WORK INSTRUCTION:
Lines outside the range are not wanted. Give again exactly the lines between the line holding "ATOM 104 O O" and the line holding "ATOM 110 N N", inclusive, from the listing below.
Segment Start: MATERIAL FOR THIS TASK
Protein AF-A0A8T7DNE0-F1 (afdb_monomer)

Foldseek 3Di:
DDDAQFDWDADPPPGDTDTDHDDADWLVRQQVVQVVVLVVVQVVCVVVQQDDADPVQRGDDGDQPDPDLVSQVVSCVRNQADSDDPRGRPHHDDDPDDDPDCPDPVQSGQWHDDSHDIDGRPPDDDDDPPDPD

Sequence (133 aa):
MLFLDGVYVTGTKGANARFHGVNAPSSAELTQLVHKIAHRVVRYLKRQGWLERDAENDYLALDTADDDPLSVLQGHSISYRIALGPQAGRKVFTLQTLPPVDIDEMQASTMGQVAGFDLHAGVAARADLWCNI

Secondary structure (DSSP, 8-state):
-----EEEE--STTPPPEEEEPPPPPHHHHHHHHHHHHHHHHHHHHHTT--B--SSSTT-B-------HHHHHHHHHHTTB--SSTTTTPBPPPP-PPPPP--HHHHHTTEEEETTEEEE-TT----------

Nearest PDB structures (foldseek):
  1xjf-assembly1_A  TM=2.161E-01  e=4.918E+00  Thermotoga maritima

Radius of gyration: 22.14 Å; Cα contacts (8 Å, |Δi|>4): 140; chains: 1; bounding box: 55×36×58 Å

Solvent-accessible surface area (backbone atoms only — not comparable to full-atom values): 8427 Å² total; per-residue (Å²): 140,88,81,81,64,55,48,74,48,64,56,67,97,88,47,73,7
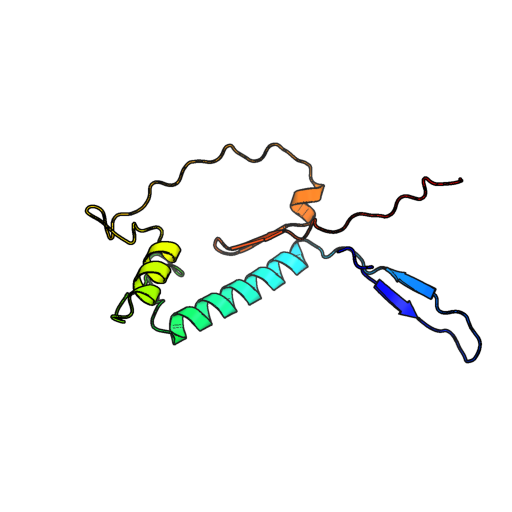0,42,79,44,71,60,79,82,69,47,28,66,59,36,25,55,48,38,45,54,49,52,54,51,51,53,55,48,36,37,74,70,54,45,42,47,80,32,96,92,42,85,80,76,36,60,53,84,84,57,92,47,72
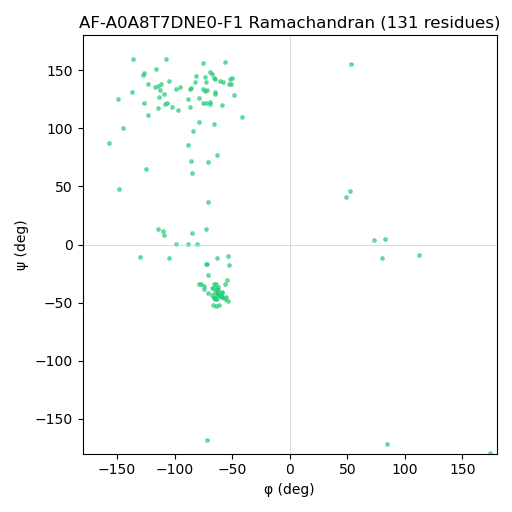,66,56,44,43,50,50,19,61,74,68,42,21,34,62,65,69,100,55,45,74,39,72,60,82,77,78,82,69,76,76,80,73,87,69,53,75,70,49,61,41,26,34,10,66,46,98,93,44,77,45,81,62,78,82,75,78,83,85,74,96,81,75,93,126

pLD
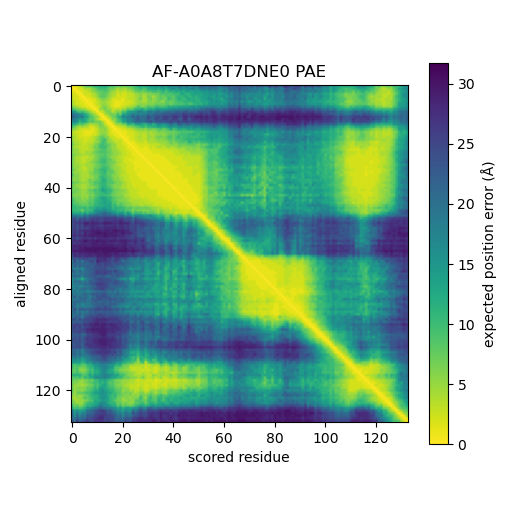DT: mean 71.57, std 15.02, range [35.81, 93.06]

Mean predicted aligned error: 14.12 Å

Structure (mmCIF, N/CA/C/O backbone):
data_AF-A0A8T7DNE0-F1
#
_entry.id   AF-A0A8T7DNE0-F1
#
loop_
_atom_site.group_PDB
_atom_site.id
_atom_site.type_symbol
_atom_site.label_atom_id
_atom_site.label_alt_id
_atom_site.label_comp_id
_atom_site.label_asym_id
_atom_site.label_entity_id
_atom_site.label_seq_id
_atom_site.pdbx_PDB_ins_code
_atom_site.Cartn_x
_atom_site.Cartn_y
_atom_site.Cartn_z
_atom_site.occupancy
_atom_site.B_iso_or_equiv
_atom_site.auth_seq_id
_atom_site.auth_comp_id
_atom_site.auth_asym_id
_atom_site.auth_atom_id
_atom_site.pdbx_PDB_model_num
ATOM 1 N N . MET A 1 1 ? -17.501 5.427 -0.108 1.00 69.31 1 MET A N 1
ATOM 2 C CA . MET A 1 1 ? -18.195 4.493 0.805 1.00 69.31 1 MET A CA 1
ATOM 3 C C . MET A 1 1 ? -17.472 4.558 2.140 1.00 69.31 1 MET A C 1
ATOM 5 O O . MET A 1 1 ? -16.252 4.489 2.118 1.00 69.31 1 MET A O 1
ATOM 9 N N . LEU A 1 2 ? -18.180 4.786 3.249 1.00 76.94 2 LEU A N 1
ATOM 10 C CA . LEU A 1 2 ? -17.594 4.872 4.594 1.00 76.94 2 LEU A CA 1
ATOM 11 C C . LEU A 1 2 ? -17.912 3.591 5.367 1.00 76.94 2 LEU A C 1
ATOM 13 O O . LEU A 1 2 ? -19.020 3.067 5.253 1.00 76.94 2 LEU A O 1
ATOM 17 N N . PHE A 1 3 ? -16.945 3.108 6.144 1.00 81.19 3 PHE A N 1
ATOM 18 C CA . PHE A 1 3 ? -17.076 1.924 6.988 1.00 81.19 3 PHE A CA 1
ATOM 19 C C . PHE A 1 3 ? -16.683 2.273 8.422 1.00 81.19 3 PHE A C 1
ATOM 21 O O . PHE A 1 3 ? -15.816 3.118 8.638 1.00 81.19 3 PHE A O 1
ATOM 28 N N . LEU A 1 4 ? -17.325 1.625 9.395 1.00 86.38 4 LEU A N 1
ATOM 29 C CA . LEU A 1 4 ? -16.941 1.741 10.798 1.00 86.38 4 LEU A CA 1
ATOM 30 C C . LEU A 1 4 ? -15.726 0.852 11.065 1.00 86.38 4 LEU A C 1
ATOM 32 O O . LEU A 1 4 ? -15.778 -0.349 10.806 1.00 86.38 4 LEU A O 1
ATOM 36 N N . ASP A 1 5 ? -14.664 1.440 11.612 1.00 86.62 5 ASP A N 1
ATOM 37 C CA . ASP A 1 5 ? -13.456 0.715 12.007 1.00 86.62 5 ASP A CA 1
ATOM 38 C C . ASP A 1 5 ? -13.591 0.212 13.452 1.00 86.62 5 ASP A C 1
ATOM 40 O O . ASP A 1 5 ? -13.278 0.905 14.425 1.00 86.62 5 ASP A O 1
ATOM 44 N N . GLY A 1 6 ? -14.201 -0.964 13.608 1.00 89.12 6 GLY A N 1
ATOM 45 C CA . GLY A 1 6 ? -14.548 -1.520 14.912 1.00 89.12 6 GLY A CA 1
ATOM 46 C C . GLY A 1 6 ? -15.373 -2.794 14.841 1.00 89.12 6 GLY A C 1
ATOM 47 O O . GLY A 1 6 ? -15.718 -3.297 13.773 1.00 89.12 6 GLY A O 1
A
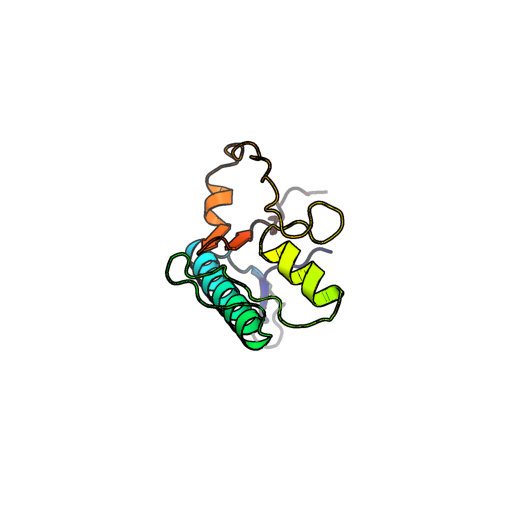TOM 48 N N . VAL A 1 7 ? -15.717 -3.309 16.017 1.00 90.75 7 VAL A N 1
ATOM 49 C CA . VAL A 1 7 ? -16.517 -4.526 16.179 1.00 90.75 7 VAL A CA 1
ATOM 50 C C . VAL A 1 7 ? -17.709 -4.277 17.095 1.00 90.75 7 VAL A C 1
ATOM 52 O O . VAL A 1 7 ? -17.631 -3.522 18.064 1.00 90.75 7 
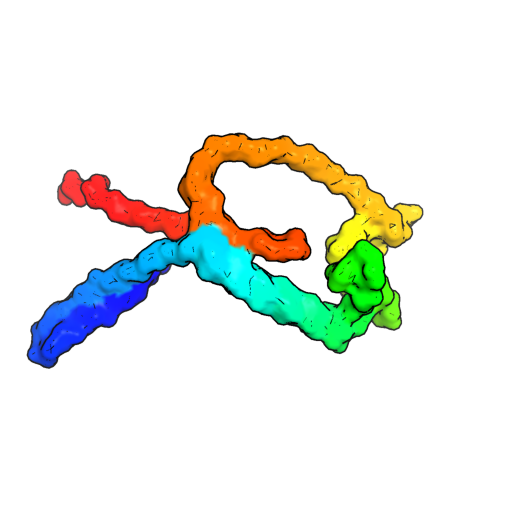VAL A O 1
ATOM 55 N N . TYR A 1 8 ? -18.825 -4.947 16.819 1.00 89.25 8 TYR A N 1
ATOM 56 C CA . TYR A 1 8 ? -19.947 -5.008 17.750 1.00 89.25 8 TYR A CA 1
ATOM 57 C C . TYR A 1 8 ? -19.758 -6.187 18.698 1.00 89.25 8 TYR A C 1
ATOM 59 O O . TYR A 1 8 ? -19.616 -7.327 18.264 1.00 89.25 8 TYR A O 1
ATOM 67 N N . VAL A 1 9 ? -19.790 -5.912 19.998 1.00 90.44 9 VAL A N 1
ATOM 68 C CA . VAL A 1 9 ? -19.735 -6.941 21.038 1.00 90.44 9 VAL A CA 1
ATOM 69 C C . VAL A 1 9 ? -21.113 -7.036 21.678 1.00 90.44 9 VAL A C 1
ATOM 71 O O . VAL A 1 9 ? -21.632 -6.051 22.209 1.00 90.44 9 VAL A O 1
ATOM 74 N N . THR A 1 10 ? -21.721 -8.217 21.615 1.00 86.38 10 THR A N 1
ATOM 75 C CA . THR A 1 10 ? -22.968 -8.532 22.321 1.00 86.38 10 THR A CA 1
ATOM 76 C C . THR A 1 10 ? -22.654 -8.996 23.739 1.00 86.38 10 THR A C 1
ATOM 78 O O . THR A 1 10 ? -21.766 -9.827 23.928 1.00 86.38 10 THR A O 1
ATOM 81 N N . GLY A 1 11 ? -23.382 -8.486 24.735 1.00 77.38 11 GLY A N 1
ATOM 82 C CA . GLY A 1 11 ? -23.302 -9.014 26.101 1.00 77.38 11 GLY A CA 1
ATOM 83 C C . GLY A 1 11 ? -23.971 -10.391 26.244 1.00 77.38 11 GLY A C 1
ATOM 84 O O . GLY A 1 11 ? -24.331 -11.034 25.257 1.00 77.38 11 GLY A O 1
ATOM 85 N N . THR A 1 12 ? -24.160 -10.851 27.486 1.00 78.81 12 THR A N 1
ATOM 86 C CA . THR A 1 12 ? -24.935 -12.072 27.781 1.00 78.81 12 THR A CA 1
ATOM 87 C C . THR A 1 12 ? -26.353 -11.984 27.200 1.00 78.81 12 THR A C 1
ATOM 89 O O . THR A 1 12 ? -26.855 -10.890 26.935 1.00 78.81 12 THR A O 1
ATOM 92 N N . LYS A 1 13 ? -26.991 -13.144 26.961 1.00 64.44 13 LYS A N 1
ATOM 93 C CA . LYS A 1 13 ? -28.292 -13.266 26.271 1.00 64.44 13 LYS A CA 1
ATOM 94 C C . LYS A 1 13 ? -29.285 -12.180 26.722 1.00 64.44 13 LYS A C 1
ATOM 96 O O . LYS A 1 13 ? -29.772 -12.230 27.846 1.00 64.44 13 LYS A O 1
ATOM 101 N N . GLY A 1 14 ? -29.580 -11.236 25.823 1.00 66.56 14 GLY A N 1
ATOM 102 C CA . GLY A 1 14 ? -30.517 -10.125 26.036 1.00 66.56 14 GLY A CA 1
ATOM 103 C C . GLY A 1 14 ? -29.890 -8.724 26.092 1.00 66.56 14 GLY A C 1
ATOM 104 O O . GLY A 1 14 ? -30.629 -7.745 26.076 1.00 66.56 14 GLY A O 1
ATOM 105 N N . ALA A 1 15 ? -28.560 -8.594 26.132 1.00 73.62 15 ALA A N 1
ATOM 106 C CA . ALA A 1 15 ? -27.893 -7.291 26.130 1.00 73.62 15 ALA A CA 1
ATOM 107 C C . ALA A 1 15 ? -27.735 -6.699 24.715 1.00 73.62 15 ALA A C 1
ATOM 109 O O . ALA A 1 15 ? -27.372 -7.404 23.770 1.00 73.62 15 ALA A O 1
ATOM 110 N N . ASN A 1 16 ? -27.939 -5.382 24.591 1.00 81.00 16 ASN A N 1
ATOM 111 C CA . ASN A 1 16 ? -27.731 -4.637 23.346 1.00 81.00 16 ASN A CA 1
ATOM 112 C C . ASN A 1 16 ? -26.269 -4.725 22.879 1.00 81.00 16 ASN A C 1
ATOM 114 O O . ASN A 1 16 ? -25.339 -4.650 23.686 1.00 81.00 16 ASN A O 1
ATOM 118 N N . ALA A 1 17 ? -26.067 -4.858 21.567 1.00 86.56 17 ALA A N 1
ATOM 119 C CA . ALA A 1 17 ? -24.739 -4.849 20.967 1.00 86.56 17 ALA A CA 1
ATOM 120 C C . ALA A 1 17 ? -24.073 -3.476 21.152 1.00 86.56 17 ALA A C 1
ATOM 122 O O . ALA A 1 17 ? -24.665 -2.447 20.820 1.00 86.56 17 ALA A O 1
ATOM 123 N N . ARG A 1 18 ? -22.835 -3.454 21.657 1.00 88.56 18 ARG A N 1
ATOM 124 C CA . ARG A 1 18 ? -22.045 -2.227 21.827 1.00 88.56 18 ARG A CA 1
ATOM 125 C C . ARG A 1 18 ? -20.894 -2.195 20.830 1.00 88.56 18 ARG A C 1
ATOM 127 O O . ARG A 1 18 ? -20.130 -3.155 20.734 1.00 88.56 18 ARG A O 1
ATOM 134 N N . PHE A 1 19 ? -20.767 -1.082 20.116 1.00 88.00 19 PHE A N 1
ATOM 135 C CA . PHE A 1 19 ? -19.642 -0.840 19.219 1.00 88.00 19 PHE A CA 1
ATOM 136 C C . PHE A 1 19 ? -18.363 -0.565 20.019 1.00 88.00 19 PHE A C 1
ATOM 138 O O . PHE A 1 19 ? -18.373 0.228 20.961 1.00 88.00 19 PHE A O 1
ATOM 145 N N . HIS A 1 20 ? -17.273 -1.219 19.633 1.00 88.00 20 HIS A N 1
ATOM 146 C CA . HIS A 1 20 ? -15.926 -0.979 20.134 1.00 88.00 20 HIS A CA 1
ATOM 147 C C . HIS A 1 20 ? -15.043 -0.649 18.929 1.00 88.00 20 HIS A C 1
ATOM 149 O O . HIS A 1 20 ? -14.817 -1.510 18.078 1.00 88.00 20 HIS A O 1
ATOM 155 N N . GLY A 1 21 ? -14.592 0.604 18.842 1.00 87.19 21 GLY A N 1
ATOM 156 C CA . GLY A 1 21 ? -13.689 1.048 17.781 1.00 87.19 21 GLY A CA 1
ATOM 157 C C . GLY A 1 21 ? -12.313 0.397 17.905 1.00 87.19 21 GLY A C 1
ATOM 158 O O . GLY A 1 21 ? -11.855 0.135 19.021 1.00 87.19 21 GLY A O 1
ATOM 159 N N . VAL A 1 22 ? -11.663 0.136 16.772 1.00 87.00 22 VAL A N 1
Segment End: MATERIAL FOR THIS TASK
SOLVED PROBLEM:
ATOM 104 O O . GLY A 1 14 ? -30.629 -7.745 26.076 1.00 66.56 14 GLY A O 1
ATOM 105 N N . ALA A 1 15 ? -28.560 -8.594 26.132 1.00 73.62 15 ALA A N 1
ATOM 106 C CA . ALA A 1 15 ? -27.893 -7.291 26.130 1.00 73.62 15 ALA A CA 1
ATOM 107 C C . ALA A 1 15 ? -27.735 -6.699 24.715 1.00 73.62 15 ALA A C 1
ATOM 109 O O . ALA A 1 15 ? -27.372 -7.404 23.770 1.00 73.62 15 ALA A O 1
ATOM 110 N N . ASN A 1 16 ? -27.939 -5.382 24.591 1.00 81.00 16 ASN A N 1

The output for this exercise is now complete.